#### [Recorded data]

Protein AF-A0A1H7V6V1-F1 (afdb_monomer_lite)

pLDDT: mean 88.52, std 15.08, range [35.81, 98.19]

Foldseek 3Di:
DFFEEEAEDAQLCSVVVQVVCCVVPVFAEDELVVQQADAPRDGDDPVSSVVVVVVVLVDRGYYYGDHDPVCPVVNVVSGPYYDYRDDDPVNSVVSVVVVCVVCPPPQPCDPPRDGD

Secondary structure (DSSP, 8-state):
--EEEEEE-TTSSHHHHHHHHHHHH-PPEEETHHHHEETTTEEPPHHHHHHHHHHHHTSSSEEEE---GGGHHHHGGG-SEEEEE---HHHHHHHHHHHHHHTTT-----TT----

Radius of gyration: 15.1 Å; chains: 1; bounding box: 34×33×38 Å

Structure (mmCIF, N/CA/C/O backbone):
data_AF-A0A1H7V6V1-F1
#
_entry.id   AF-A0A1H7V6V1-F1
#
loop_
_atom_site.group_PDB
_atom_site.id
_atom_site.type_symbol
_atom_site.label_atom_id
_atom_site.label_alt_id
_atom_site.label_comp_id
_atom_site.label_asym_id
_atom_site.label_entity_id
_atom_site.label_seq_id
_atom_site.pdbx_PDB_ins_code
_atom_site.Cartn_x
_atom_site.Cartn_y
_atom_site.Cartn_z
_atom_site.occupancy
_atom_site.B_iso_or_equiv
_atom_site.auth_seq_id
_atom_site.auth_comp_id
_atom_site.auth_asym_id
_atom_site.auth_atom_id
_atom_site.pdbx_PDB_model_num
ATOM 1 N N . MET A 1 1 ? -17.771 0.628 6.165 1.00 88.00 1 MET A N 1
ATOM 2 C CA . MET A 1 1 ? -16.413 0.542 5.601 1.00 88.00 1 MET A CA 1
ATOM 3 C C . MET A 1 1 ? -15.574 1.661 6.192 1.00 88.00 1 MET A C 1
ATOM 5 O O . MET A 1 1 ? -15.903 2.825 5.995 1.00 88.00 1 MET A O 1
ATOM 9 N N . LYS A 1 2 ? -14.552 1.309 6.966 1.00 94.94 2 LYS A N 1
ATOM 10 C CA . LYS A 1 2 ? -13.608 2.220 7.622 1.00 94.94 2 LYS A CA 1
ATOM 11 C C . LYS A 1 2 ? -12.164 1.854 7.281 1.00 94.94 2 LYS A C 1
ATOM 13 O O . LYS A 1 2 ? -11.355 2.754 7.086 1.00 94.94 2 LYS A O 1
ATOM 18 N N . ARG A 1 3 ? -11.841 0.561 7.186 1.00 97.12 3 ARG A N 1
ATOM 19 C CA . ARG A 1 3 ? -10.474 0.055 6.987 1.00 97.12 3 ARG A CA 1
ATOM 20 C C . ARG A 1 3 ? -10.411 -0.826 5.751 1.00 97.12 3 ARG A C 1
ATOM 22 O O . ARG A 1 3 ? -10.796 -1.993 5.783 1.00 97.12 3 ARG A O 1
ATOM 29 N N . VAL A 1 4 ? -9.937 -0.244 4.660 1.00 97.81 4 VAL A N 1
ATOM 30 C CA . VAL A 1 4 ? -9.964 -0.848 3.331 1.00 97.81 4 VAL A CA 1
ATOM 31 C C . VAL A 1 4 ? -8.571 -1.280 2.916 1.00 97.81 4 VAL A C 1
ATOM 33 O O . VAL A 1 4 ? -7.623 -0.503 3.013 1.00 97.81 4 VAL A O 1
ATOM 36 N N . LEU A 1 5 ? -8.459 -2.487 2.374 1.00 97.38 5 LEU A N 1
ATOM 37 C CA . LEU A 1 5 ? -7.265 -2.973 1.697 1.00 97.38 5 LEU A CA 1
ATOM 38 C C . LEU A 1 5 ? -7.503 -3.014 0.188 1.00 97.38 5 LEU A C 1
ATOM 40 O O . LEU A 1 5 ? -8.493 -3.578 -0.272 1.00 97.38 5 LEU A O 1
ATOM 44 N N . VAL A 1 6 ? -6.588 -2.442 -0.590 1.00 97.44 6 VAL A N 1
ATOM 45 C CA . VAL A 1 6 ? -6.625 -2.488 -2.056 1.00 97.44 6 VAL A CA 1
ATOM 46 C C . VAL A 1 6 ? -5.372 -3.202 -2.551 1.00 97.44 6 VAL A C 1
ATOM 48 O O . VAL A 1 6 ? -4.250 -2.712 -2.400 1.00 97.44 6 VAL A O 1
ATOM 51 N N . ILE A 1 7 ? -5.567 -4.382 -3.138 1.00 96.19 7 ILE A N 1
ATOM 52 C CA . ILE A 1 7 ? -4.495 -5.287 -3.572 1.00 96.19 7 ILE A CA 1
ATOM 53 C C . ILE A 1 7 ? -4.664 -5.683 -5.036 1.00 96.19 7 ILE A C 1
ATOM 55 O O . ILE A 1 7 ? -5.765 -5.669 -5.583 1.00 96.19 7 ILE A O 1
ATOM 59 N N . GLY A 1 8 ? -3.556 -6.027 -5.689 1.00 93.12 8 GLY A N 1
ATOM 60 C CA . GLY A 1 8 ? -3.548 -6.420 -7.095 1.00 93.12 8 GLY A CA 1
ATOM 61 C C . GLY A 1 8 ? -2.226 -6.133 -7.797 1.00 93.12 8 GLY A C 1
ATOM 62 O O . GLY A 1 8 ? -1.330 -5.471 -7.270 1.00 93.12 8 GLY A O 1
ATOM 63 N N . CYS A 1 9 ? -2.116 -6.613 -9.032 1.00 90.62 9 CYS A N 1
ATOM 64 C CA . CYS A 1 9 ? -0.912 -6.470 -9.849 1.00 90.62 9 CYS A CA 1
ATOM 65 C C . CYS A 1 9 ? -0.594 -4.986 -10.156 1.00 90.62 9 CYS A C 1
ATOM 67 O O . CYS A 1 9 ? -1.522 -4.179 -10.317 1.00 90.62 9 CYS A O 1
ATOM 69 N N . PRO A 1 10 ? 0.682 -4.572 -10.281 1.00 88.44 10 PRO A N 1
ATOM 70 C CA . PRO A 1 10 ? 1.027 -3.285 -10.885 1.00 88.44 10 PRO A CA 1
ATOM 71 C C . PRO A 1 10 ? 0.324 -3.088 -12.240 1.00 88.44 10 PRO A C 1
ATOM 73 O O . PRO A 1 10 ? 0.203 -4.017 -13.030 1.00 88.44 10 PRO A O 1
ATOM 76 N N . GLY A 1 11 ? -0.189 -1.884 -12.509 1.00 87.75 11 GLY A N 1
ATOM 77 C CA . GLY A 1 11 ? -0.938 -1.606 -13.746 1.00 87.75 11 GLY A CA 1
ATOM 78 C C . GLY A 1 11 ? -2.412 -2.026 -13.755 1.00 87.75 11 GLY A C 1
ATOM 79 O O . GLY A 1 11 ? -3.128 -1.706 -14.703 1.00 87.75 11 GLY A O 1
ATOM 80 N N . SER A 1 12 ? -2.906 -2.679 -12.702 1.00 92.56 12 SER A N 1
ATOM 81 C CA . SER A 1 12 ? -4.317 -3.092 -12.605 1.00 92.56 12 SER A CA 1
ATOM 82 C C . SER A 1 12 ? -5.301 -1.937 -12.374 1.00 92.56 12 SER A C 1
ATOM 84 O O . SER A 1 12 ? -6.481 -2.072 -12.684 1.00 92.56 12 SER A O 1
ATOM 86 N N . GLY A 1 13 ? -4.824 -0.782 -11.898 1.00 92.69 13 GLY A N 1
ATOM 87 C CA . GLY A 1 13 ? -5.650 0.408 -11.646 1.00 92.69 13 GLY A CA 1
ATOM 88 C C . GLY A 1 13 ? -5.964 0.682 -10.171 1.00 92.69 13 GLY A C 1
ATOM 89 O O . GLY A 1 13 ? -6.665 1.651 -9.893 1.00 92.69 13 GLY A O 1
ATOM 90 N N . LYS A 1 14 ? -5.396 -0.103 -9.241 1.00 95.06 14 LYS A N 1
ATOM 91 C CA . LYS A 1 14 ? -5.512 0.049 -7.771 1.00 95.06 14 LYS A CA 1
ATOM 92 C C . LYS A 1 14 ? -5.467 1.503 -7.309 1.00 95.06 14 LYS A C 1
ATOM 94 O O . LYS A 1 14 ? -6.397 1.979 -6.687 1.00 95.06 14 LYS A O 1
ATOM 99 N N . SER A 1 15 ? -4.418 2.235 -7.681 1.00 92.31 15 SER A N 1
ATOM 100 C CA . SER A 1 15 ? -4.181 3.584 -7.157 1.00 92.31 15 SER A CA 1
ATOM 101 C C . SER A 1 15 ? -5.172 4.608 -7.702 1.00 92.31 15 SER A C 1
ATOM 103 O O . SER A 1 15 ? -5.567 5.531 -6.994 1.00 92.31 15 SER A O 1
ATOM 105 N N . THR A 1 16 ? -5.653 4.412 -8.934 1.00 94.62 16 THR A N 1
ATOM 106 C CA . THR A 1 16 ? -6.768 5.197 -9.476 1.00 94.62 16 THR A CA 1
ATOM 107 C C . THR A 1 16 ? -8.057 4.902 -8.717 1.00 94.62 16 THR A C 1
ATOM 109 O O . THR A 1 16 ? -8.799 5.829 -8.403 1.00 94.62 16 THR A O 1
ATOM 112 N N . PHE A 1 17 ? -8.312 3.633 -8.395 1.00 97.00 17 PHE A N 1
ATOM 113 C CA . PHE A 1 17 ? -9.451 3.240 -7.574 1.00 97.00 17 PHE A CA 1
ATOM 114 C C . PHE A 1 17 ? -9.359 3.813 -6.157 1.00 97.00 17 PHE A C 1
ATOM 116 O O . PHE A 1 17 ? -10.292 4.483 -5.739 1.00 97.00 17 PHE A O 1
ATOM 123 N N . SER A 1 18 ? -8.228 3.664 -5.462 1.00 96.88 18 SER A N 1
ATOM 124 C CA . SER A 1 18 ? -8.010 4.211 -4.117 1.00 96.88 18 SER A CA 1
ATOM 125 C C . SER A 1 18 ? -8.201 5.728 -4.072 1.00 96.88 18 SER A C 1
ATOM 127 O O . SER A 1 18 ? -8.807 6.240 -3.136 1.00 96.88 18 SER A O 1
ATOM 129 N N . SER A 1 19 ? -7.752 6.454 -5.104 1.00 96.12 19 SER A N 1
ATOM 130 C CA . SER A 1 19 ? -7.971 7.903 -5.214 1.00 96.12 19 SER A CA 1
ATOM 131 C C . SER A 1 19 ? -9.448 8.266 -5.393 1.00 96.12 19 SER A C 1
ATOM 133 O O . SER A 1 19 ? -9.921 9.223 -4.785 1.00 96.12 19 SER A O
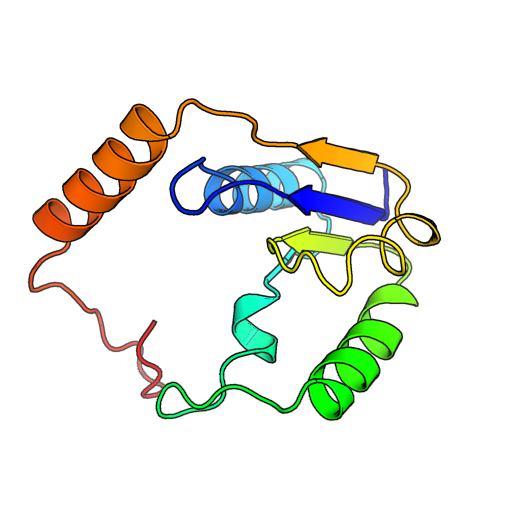 1
ATOM 135 N N . ARG A 1 20 ? -10.199 7.511 -6.204 1.00 97.56 20 ARG A N 1
ATOM 136 C CA . ARG A 1 20 ? -11.649 7.721 -6.360 1.00 97.56 20 ARG A CA 1
ATOM 137 C C . ARG A 1 20 ? -12.402 7.371 -5.083 1.00 97.56 20 ARG A C 1
ATOM 139 O O . ARG A 1 20 ? -13.216 8.165 -4.633 1.00 97.56 20 ARG A O 1
ATOM 146 N N . LEU A 1 21 ? -12.056 6.245 -4.467 1.00 96.75 21 LEU A N 1
ATOM 147 C CA . LEU A 1 21 ? -12.649 5.796 -3.218 1.00 96.75 21 LEU A CA 1
ATOM 148 C C . LEU A 1 21 ? -12.431 6.822 -2.105 1.00 96.75 21 LEU A C 1
ATOM 150 O O . LEU A 1 21 ? -13.374 7.158 -1.408 1.00 96.75 21 LEU A O 1
ATOM 154 N N . ASN A 1 22 ? -11.233 7.400 -1.992 1.00 97.25 22 ASN A N 1
ATOM 155 C CA . ASN A 1 22 ? -10.974 8.508 -1.074 1.00 97.25 22 ASN A CA 1
ATOM 156 C C . ASN A 1 22 ? -11.881 9.717 -1.327 1.00 97.25 22 ASN A C 1
ATOM 158 O O . ASN A 1 22 ? -12.420 10.267 -0.371 1.00 97.25 22 ASN A O 1
ATOM 162 N N . LYS A 1 23 ? -12.075 10.114 -2.590 1.00 97.44 23 LYS A N 1
ATOM 163 C CA . LYS A 1 23 ? -12.966 11.232 -2.935 1.00 97.44 23 LYS A CA 1
ATOM 164 C C . LYS A 1 23 ? -14.423 10.957 -2.566 1.00 97.44 23 LYS A C 1
ATOM 166 O O . LYS A 1 23 ? -15.115 11.880 -2.157 1.00 97.44 23 LYS A O 1
ATOM 171 N N . GLU A 1 24 ? -14.877 9.718 -2.716 1.00 96.81 24 GLU A N 1
ATOM 172 C CA . GLU A 1 24 ? -16.263 9.325 -2.439 1.00 96.81 24 GLU A CA 1
ATOM 173 C C . GLU A 1 24 ? -16.520 9.053 -0.951 1.00 96.81 24 GLU A C 1
ATOM 175 O O . GLU A 1 24 ? -17.577 9.405 -0.434 1.00 96.81 24 GLU A O 1
ATOM 180 N N . SER A 1 25 ? -15.567 8.438 -0.246 1.00 96.00 25 SER A N 1
ATOM 181 C CA . SER A 1 25 ? -15.746 7.973 1.133 1.00 96.00 25 SER A CA 1
ATOM 182 C C . SER A 1 25 ? -15.076 8.858 2.187 1.00 96.00 25 SER A C 1
ATOM 184 O O . SER A 1 25 ? -15.287 8.639 3.378 1.00 96.00 25 SER A O 1
ATOM 186 N N . GLY A 1 26 ? -14.209 9.793 1.786 1.00 96.38 26 GLY A N 1
ATOM 187 C CA . GLY A 1 26 ? -13.424 10.645 2.686 1.00 96.38 26 GLY A CA 1
ATOM 188 C C . GLY A 1 26 ? -12.320 9.923 3.472 1.00 96.38 26 GLY A C 1
ATOM 189 O O . GLY A 1 26 ? -11.687 10.531 4.332 1.00 96.38 26 GLY A O 1
ATOM 190 N N . LEU A 1 27 ? -12.068 8.634 3.208 1.00 96.81 27 LEU A N 1
ATOM 191 C CA . LEU A 1 27 ? -11.080 7.845 3.957 1.00 96.81 27 LEU A CA 1
ATOM 192 C C . LEU A 1 27 ? -9.655 8.167 3.484 1.00 96.81 27 LEU A C 1
ATOM 194 O O . LEU A 1 27 ? -9.426 8.187 2.273 1.00 96.81 27 LEU A O 1
ATOM 198 N N . PRO A 1 28 ? -8.673 8.366 4.382 1.00 96.81 28 PRO A N 1
ATOM 199 C CA . PRO A 1 28 ? -7.308 8.707 3.985 1.00 96.81 28 PRO A CA 1
ATOM 200 C C . PRO A 1 28 ? -6.629 7.552 3.237 1.00 96.81 28 PRO A C 1
ATOM 202 O O . PRO A 1 28 ? -6.745 6.393 3.638 1.00 96.81 28 PRO A O 1
ATOM 205 N N . VAL A 1 29 
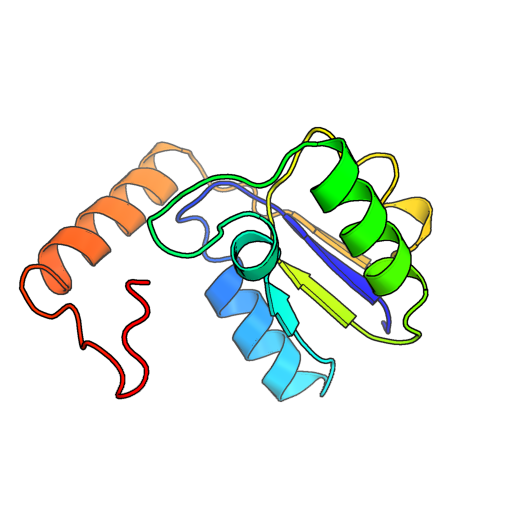? -5.897 7.863 2.161 1.00 97.38 29 VAL A N 1
ATOM 206 C CA . VAL A 1 29 ? -5.140 6.859 1.393 1.00 97.38 29 VAL A CA 1
ATOM 207 C C . VAL A 1 29 ? -3.723 6.732 1.930 1.00 97.38 29 VAL A C 1
ATOM 209 O O . VAL A 1 29 ? -2.979 7.707 2.005 1.00 97.38 29 VAL A O 1
ATOM 212 N N . ILE A 1 30 ? -3.336 5.501 2.234 1.00 96.56 30 ILE A N 1
ATOM 213 C CA . ILE A 1 30 ? -1.994 5.102 2.632 1.00 96.56 30 ILE A CA 1
ATOM 214 C C . ILE A 1 30 ? -1.403 4.296 1.474 1.00 96.56 30 ILE A C 1
ATOM 216 O O . ILE A 1 30 ? -1.747 3.130 1.273 1.00 96.56 30 ILE A O 1
ATOM 220 N N . HIS A 1 31 ? -0.510 4.917 0.705 1.00 95.06 31 HIS A N 1
ATOM 221 C CA . HIS A 1 31 ? 0.260 4
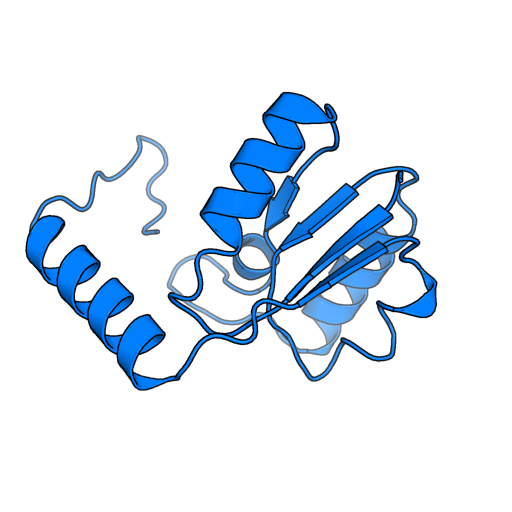.223 -0.326 1.00 95.06 31 HIS A CA 1
ATOM 222 C C . HIS A 1 31 ? 1.477 3.557 0.309 1.00 95.06 31 HIS A C 1
ATOM 224 O O . HIS A 1 31 ? 2.394 4.242 0.759 1.00 95.06 31 HIS A O 1
ATOM 230 N N . LEU A 1 32 ? 1.502 2.225 0.335 1.00 94.62 32 LEU A N 1
ATOM 231 C CA . LEU A 1 32 ? 2.579 1.476 0.989 1.00 94.62 32 LEU A CA 1
ATOM 232 C C . LEU A 1 32 ? 3.942 1.663 0.321 1.00 94.62 32 LEU A C 1
ATOM 234 O O . LEU A 1 32 ? 4.961 1.649 1.007 1.00 94.62 32 LEU A O 1
ATOM 238 N N . ASP A 1 33 ? 3.957 1.911 -0.989 1.00 91.88 33 ASP A N 1
ATOM 239 C CA . ASP A 1 33 ? 5.186 2.183 -1.739 1.00 91.88 33 ASP A CA 1
ATOM 240 C C . ASP A 1 33 ? 5.933 3.410 -1.185 1.00 91.88 33 ASP A C 1
ATOM 242 O O . ASP A 1 33 ? 7.160 3.404 -1.126 1.00 91.88 33 ASP A O 1
ATOM 246 N N . SER A 1 34 ? 5.211 4.415 -0.674 1.00 91.62 34 SER A N 1
ATOM 247 C CA . SER A 1 34 ? 5.796 5.618 -0.063 1.00 91.62 34 SER A CA 1
ATOM 248 C C . SER A 1 34 ? 6.527 5.354 1.257 1.00 91.62 34 SER A C 1
ATOM 250 O O . SER A 1 34 ? 7.299 6.202 1.699 1.00 91.62 34 SER A O 1
ATOM 252 N N . PHE A 1 35 ? 6.258 4.218 1.905 1.00 92.50 35 PHE A N 1
ATOM 253 C CA . PHE A 1 35 ? 6.920 3.797 3.143 1.00 92.50 35 PHE A CA 1
ATOM 254 C C . PHE A 1 35 ? 7.996 2.742 2.891 1.00 92.50 35 PHE A C 1
ATOM 256 O O . PHE A 1 35 ? 8.949 2.647 3.660 1.00 92.50 35 PHE A O 1
ATOM 263 N N . TYR A 1 36 ? 7.845 1.959 1.821 1.00 92.38 36 TYR A N 1
ATOM 264 C CA . TYR A 1 36 ? 8.806 0.928 1.453 1.00 92.38 36 TYR A CA 1
ATOM 265 C C . TYR A 1 36 ? 10.065 1.511 0.800 1.00 92.38 36 TYR A C 1
ATOM 267 O O . TYR A 1 36 ? 11.175 1.040 1.047 1.00 92.38 36 TYR A O 1
ATOM 275 N N . TRP A 1 37 ? 9.910 2.549 -0.027 1.00 92.62 37 TRP A N 1
ATOM 276 C CA . TRP A 1 37 ? 11.020 3.167 -0.747 1.00 92.62 37 TRP A CA 1
ATOM 277 C C . TRP A 1 37 ? 11.531 4.421 -0.037 1.00 92.62 37 TRP A C 1
ATOM 279 O O . TRP A 1 37 ? 10.817 5.409 0.136 1.00 92.62 37 TRP A O 1
ATOM 289 N N . LYS A 1 38 ? 12.809 4.396 0.336 1.00 89.38 38 LYS A N 1
ATOM 290 C CA . LYS A 1 38 ? 13.568 5.554 0.814 1.00 89.38 38 LYS A CA 1
ATOM 291 C C . LYS A 1 38 ? 14.079 6.381 -0.381 1.00 89.38 38 LYS A C 1
ATOM 293 O O . LYS A 1 38 ? 14.136 5.874 -1.509 1.00 89.38 38 LYS A O 1
ATOM 298 N N . PRO A 1 39 ? 14.483 7.649 -0.160 1.00 87.69 39 PRO A N 1
ATOM 299 C CA . PRO A 1 39 ? 15.144 8.447 -1.190 1.00 87.69 39 PRO A CA 1
ATOM 300 C C . PRO A 1 39 ? 16.304 7.689 -1.845 1.00 87.69 39 PRO A C 1
ATOM 302 O O . PRO A 1 39 ? 17.048 6.979 -1.172 1.00 87.69 39 PRO A O 1
ATOM 305 N N . GLY A 1 40 ? 16.440 7.831 -3.163 1.00 88.69 40 GLY A N 1
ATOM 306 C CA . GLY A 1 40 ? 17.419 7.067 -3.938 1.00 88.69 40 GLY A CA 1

#### [Your goal]
Output, from the data above, the lines from the line with "ATOM 19 C CA" to the line with "ATOM 48 O O" exactly as they stand, both ends included and nothing else.

#### [Answer space]
ATOM 19 C CA . ARG A 1 3 ? -10.474 0.055 6.987 1.00 97.12 3 ARG A CA 1
ATOM 20 C C . ARG A 1 3 ? -10.411 -0.826 5.751 1.00 97.12 3 ARG A C 1
ATOM 22 O O . ARG A 1 3 ? -10.796 -1.993 5.783 1.00 97.12 3 ARG A O 1
ATOM 29 N N . VAL A 1 4 ? -9.937 -0.244 4.660 1.00 97.81 4 VAL A N 1
ATOM 30 C CA . VAL A 1 4 ? -9.964 -0.848 3.331 1.00 97.81 4 VAL A CA 1
ATOM 31 C C . VAL A 1 4 ? -8.571 -1.280 2.916 1.00 97.81 4 VAL A C 1
ATOM 33 O O . VAL A 1 4 ? -7.623 -0.503 3.013 1.00 97.81 4 VAL A O 1
ATOM 36 N N . LEU A 1 5 ? -8.459 -2.487 2.374 1.00 97.38 5 LEU A N 1
ATOM 37 C CA . LEU A 1 5 ? -7.265 -2.973 1.697 1.00 97.38 5 LEU A CA 1
ATOM 38 C C . LEU A 1 5 ? -7.503 -3.014 0.188 1.00 97.38 5 LEU A C 1
ATOM 40 O O . LEU A 1 5 ? -8.493 -3.578 -0.272 1.00 97.38 5 LEU A O 1
ATOM 44 N N . VAL A 1 6 ? -6.588 -2.442 -0.590 1.00 97.44 6 VAL A N 1
ATOM 45 C CA . VAL A 1 6 ? -6.625 -2.488 -2.056 1.00 97.44 6 VAL A CA 1
ATOM 46 C C . VAL A 1 6 ? -5.372 -3.202 -2.551 1.00 97.44 6 VAL A C 1
ATOM 48 O O . VAL A 1 6 ? -4.250 -2.712 -2.400 1.00 97.44 6 VAL A O 1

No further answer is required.